When we utter the blessing we derive the enjoyment from God. When we do not utter it, we do not. Then the food only comes from God indirectly as reason would suggest at first glance.

Spiritual and physical realities coexist in the identical space.

Spiritual and physical realities coexist in the identical space. To access spiritual reality in real time always requires God's direct intervention. He guarantees this intervention through the performance of spiritual acts that He commands us to perform. Having commanded them, He has placed Himself under an obligation to make them work when they are faithfully carried out.

The passage in the Talmud regarding blessings takes us through three distinct stages. In the first stage, taking enjoyment without first uttering a blessing is compared to profaning something holy.
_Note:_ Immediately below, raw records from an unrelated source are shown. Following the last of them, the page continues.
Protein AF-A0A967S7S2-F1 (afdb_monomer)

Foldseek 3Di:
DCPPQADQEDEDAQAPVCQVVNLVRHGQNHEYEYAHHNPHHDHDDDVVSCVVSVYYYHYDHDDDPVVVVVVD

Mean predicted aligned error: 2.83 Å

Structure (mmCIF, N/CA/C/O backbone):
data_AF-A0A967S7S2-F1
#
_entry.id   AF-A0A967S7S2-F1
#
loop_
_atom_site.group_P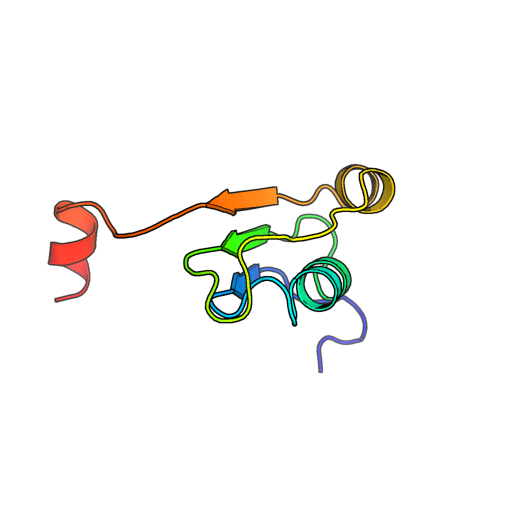DB
_atom_site.id
_atom_site.type_symbol
_atom_site.label_atom_id
_atom_site.label_alt_id
_atom_site.label_comp_id
_atom_site.label_asym_id
_atom_site.label_entity_id
_atom_site.label_seq_id
_atom_site.pdbx_PDB_ins_code
_atom_site.Cartn_x
_atom_site.Cartn_y
_atom_site.Cartn_z
_atom_site.occupancy
_atom_site.B_iso_or_equiv
_atom_site.auth_seq_id
_atom_site.auth_comp_id
_atom_site.auth_asym_id
_atom_site.auth_atom_id
_atom_site.pdbx_PDB_model_num
ATOM 1 N N . ASP A 1 1 ? -14.133 11.748 2.629 1.00 79.38 1 ASP A N 1
ATOM 2 C CA . ASP A 1 1 ? -13.865 11.598 4.073 1.00 79.38 1 ASP A CA 1
ATOM 3 C C . ASP A 1 1 ? -14.048 10.126 4.436 1.00 79.38 1 ASP A C 1
ATOM 5 O O . ASP A 1 1 ? -15.014 9.534 3.975 1.00 79.38 1 ASP A O 1
ATOM 9 N N . THR A 1 2 ? -13.107 9.514 5.162 1.00 92.38 2 THR A N 1
ATOM 10 C CA . THR A 1 2 ? -13.164 8.095 5.579 1.00 92.38 2 THR A CA 1
ATOM 11 C C . THR A 1 2 ? -13.759 7.913 6.979 1.00 92.38 2 THR A C 1
ATOM 13 O O . THR A 1 2 ? -13.684 6.819 7.540 1.00 92.38 2 THR A O 1
ATOM 16 N N . GLY A 1 3 ? -14.275 8.982 7.600 1.00 94.44 3 GLY A N 1
ATOM 17 C CA . GLY A 1 3 ? -14.724 8.936 8.993 1.00 94.44 3 GLY A CA 1
ATOM 18 C C . GLY A 1 3 ? -13.578 8.600 9.950 1.00 94.44 3 GLY A C 1
ATOM 19 O O . GLY A 1 3 ? -13.784 7.939 10.963 1.00 94.44 3 GLY A O 1
ATOM 20 N N . LYS A 1 4 ? -12.349 9.002 9.593 1.00 92.69 4 LYS A N 1
ATOM 21 C CA . LYS A 1 4 ? -11.090 8.684 10.295 1.00 92.69 4 LYS A CA 1
ATOM 22 C C . LYS A 1 4 ? -10.714 7.194 10.336 1.00 92.69 4 LYS A C 1
ATOM 24 O O . LYS A 1 4 ? -9.779 6.834 11.047 1.00 92.69 4 LYS A O 1
ATOM 29 N N . ARG A 1 5 ? -11.383 6.325 9.567 1.00 96.38 5 ARG A N 1
ATOM 30 C CA . ARG A 1 5 ? -11.055 4.888 9.501 1.00 96.38 5 ARG A CA 1
ATOM 31 C C . ARG A 1 5 ? -9.775 4.596 8.707 1.00 96.38 5 ARG A C 1
ATOM 33 O O . ARG A 1 5 ? -9.080 3.630 9.012 1.00 96.38 5 ARG A O 1
ATOM 40 N N . GLY A 1 6 ? -9.474 5.424 7.706 1.00 97.38 6 GLY A N 1
ATOM 41 C CA . GLY A 1 6 ? -8.477 5.121 6.673 1.00 97.38 6 GLY A CA 1
ATOM 42 C C . GLY A 1 6 ? -9.094 4.438 5.446 1.00 97.38 6 GLY A C 1
ATOM 43 O O . GLY A 1 6 ? -10.311 4.243 5.388 1.00 97.38 6 GLY A O 1
ATOM 44 N N . VAL A 1 7 ? -8.262 4.123 4.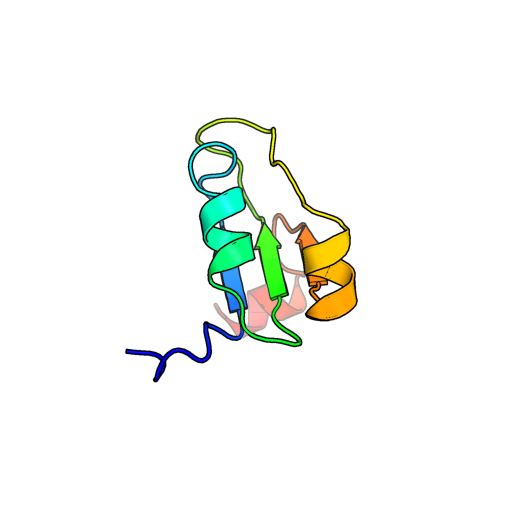453 1.00 98.38 7 VAL A N 1
ATOM 45 C CA . VAL A 1 7 ? -8.673 3.507 3.175 1.00 98.38 7 VAL A CA 1
ATOM 46 C C . VAL A 1 7 ? -8.364 2.011 3.139 1.00 98.38 7 VAL A C 1
ATOM 48 O O . VAL A 1 7 ? -7.382 1.566 3.726 1.00 98.38 7 VAL A O 1
ATOM 51 N N . ASP A 1 8 ? -9.186 1.223 2.448 1.00 98.38 8 ASP A N 1
ATOM 52 C CA . ASP A 1 8 ? -8.972 -0.229 2.349 1.00 98.38 8 ASP A CA 1
ATOM 53 C C . ASP A 1 8 ? -7.812 -0.584 1.417 1.00 98.38 8 ASP A C 1
ATOM 55 O O . ASP A 1 8 ? -7.073 -1.530 1.674 1.00 98.38 8 ASP A O 1
ATOM 59 N N . VAL A 1 9 ? -7.644 0.181 0.338 1.00 98.38 9 VAL A N 1
ATOM 60 C CA . VAL A 1 9 ? -6.628 -0.065 -0.685 1.00 98.38 9 VAL A CA 1
ATOM 61 C C . VAL A 1 9 ? -5.983 1.251 -1.102 1.00 98.38 9 VAL A C 1
ATOM 63 O O . VAL A 1 9 ? -6.668 2.263 -1.257 1.00 98.38 9 VAL A O 1
ATOM 66 N N . VAL A 1 10 ? -4.669 1.224 -1.305 1.00 98.38 10 VAL A N 1
ATOM 67 C CA . VAL A 1 10 ? -3.910 2.281 -1.981 1.00 98.38 10 VAL A CA 1
ATOM 68 C C . VAL A 1 10 ? -3.228 1.679 -3.204 1.00 98.38 10 VAL A C 1
ATOM 70 O O . VAL A 1 10 ? -2.627 0.614 -3.107 1.00 98.38 10 VAL A O 1
ATOM 73 N N . LEU A 1 11 ? -3.308 2.375 -4.337 1.00 98.12 11 LEU A N 1
ATOM 74 C CA . LEU A 1 11 ? -2.546 2.077 -5.549 1.00 98.12 11 LEU A CA 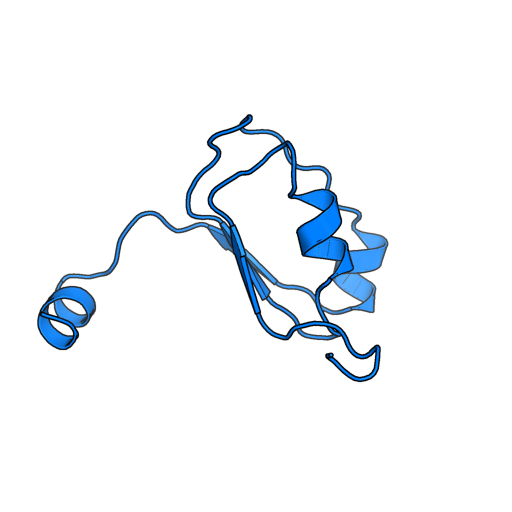1
ATOM 75 C C . LEU A 1 11 ? -1.452 3.144 -5.689 1.00 98.12 11 LEU A C 1
ATOM 77 O O . LEU A 1 11 ? -1.776 4.321 -5.838 1.00 98.12 11 LEU A O 1
ATOM 81 N N . ASP A 1 12 ? -0.181 2.750 -5.635 1.00 98.00 12 ASP A N 1
ATOM 82 C CA . ASP A 1 12 ? 0.966 3.664 -5.646 1.00 98.00 12 ASP A CA 1
ATOM 83 C C . ASP A 1 12 ? 1.880 3.440 -6.864 1.00 98.00 12 ASP A C 1
ATOM 85 O O . ASP A 1 12 ? 2.401 2.345 -7.093 1.00 98.00 12 ASP A O 1
ATOM 89 N N . SER A 1 13 ? 2.076 4.509 -7.636 1.00 97.88 13 SER A N 1
ATOM 90 C CA . SER A 1 13 ? 3.045 4.617 -8.739 1.00 97.88 13 SER A CA 1
ATOM 91 C C . SER A 1 13 ? 4.163 5.627 -8.468 1.00 97.88 13 SER A C 1
ATOM 93 O O . SER A 1 13 ? 5.118 5.739 -9.249 1.00 97.88 13 SER A O 1
ATOM 95 N N . VAL A 1 14 ? 4.037 6.404 -7.393 1.00 98.25 14 VAL A N 1
ATOM 96 C CA . VAL A 1 14 ? 4.907 7.537 -7.082 1.00 98.25 14 VAL A CA 1
ATOM 97 C C . VAL A 1 14 ? 6.144 7.050 -6.336 1.00 98.25 14 VAL A C 1
ATOM 99 O O . VAL A 1 14 ? 7.248 7.470 -6.682 1.00 98.25 14 VAL A O 1
ATOM 102 N N . GLY A 1 15 ? 5.995 6.131 -5.381 1.00 96.94 15 GLY A N 1
ATOM 103 C CA . GLY A 1 15 ? 7.115 5.549 -4.637 1.00 96.94 15 GLY A CA 1
ATOM 104 C C . GLY A 1 15 ? 7.632 6.464 -3.523 1.00 96.94 15 GLY A C 1
ATOM 105 O O . GLY A 1 15 ? 6.857 6.913 -2.677 1.00 96.94 15 GLY A O 1
ATOM 106 N N . GLU A 1 16 ? 8.943 6.720 -3.508 1.00 98.25 16 GLU A N 1
ATOM 107 C CA . GLU A 1 16 ? 9.680 7.307 -2.373 1.00 98.25 16 GLU A CA 1
ATOM 108 C C . GLU A 1 16 ? 9.021 8.530 -1.715 1.00 98.25 16 GLU A C 1
ATOM 110 O O . GLU A 1 16 ? 8.914 8.590 -0.489 1.00 98.25 16 GLU A O 1
ATOM 115 N N . ALA A 1 17 ? 8.494 9.472 -2.498 1.00 97.94 17 ALA A N 1
ATOM 116 C CA . ALA A 1 17 ? 7.899 10.698 -1.967 1.00 97.94 17 ALA A CA 1
ATOM 117 C C . ALA A 1 17 ? 6.590 10.488 -1.175 1.00 97.94 17 ALA A C 1
ATOM 119 O O . ALA A 1 17 ? 6.232 11.336 -0.353 1.00 97.94 17 ALA A O 1
ATOM 120 N N . THR A 1 18 ? 5.850 9.401 -1.414 1.00 97.25 18 THR A N 1
ATOM 121 C CA . THR A 1 18 ? 4.497 9.197 -0.854 1.00 97.25 18 THR A CA 1
ATOM 122 C C . THR A 1 18 ? 4.34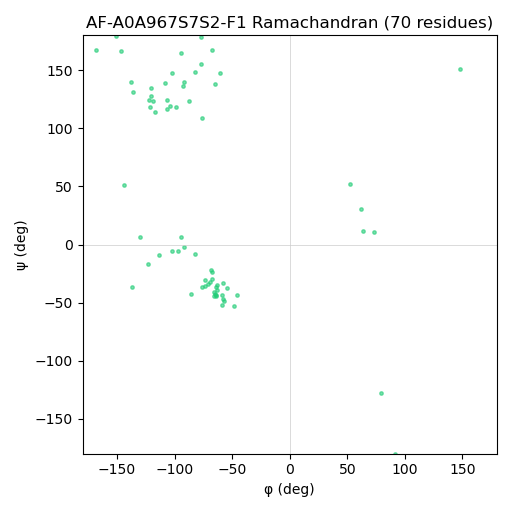4 7.927 -0.034 1.00 97.25 18 THR A C 1
ATOM 124 O O . THR A 1 18 ? 3.401 7.844 0.757 1.00 97.25 18 THR A O 1
ATOM 127 N N . PHE A 1 19 ? 5.263 6.969 -0.162 1.00 97.81 19 PHE A N 1
ATOM 128 C CA . PHE A 1 19 ? 5.136 5.619 0.389 1.00 97.81 19 PHE A CA 1
ATOM 129 C C . PHE A 1 19 ? 4.713 5.593 1.870 1.00 97.81 19 PHE A C 1
ATOM 131 O O . PHE A 1 19 ? 3.696 4.998 2.232 1.00 97.81 19 PHE A O 1
ATOM 138 N N . THR A 1 20 ? 5.422 6.317 2.739 1.00 97.06 20 THR A N 1
ATOM 139 C CA . THR A 1 20 ? 5.112 6.367 4.180 1.00 97.06 20 THR A CA 1
ATOM 140 C C . THR A 1 20 ? 3.731 6.973 4.460 1.00 97.06 20 THR A C 1
ATOM 142 O O . THR A 1 20 ? 3.024 6.548 5.378 1.00 97.06 20 THR A O 1
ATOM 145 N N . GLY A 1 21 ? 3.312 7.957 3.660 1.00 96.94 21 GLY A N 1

This can be avoided, explains the Talmud, by consulting the wise man about the rules of blessings. Consulting the wise man parallels the idea of the fear of God being the crowning achievement of human wisdom.

In the final stage, the failure to recite the blessing is compared to stealing from one's parents. The commentators explain that what is being stolen is the ability to provide. God can provide for His children only in a world where every enjoyment comes directly from Him in real time.

When a Jew utters a blessing he creates the necessary connection between the congregation, (which is his mother) and God, (his father) so that they can join their forces and together provide for his needs.

The failure to say the blessings is equivalent to the destruction of the connection between the physical and the spiritual, an action whose most infamous perpetrator was Jeroboam ben Nevot, the king who prevented Jews from making the pilgrimage to the Temple and severed their connection to God.

The third stage mentioned by the Talmud -- the transition from God's world to man's -- is accomplished by the uttering of the blessing. God's world is always fully stocked and running over with plenty. When this world becomes man's, it comes to him automatically fully supplied with everything he may possibly require.

Accessing the innate fear of God in the Jewish heart and igniting it into the intense flame is parallel to leaving man's world and entering God's. The vehicle that was designed to transport man on this journey was the vehicle of blessing.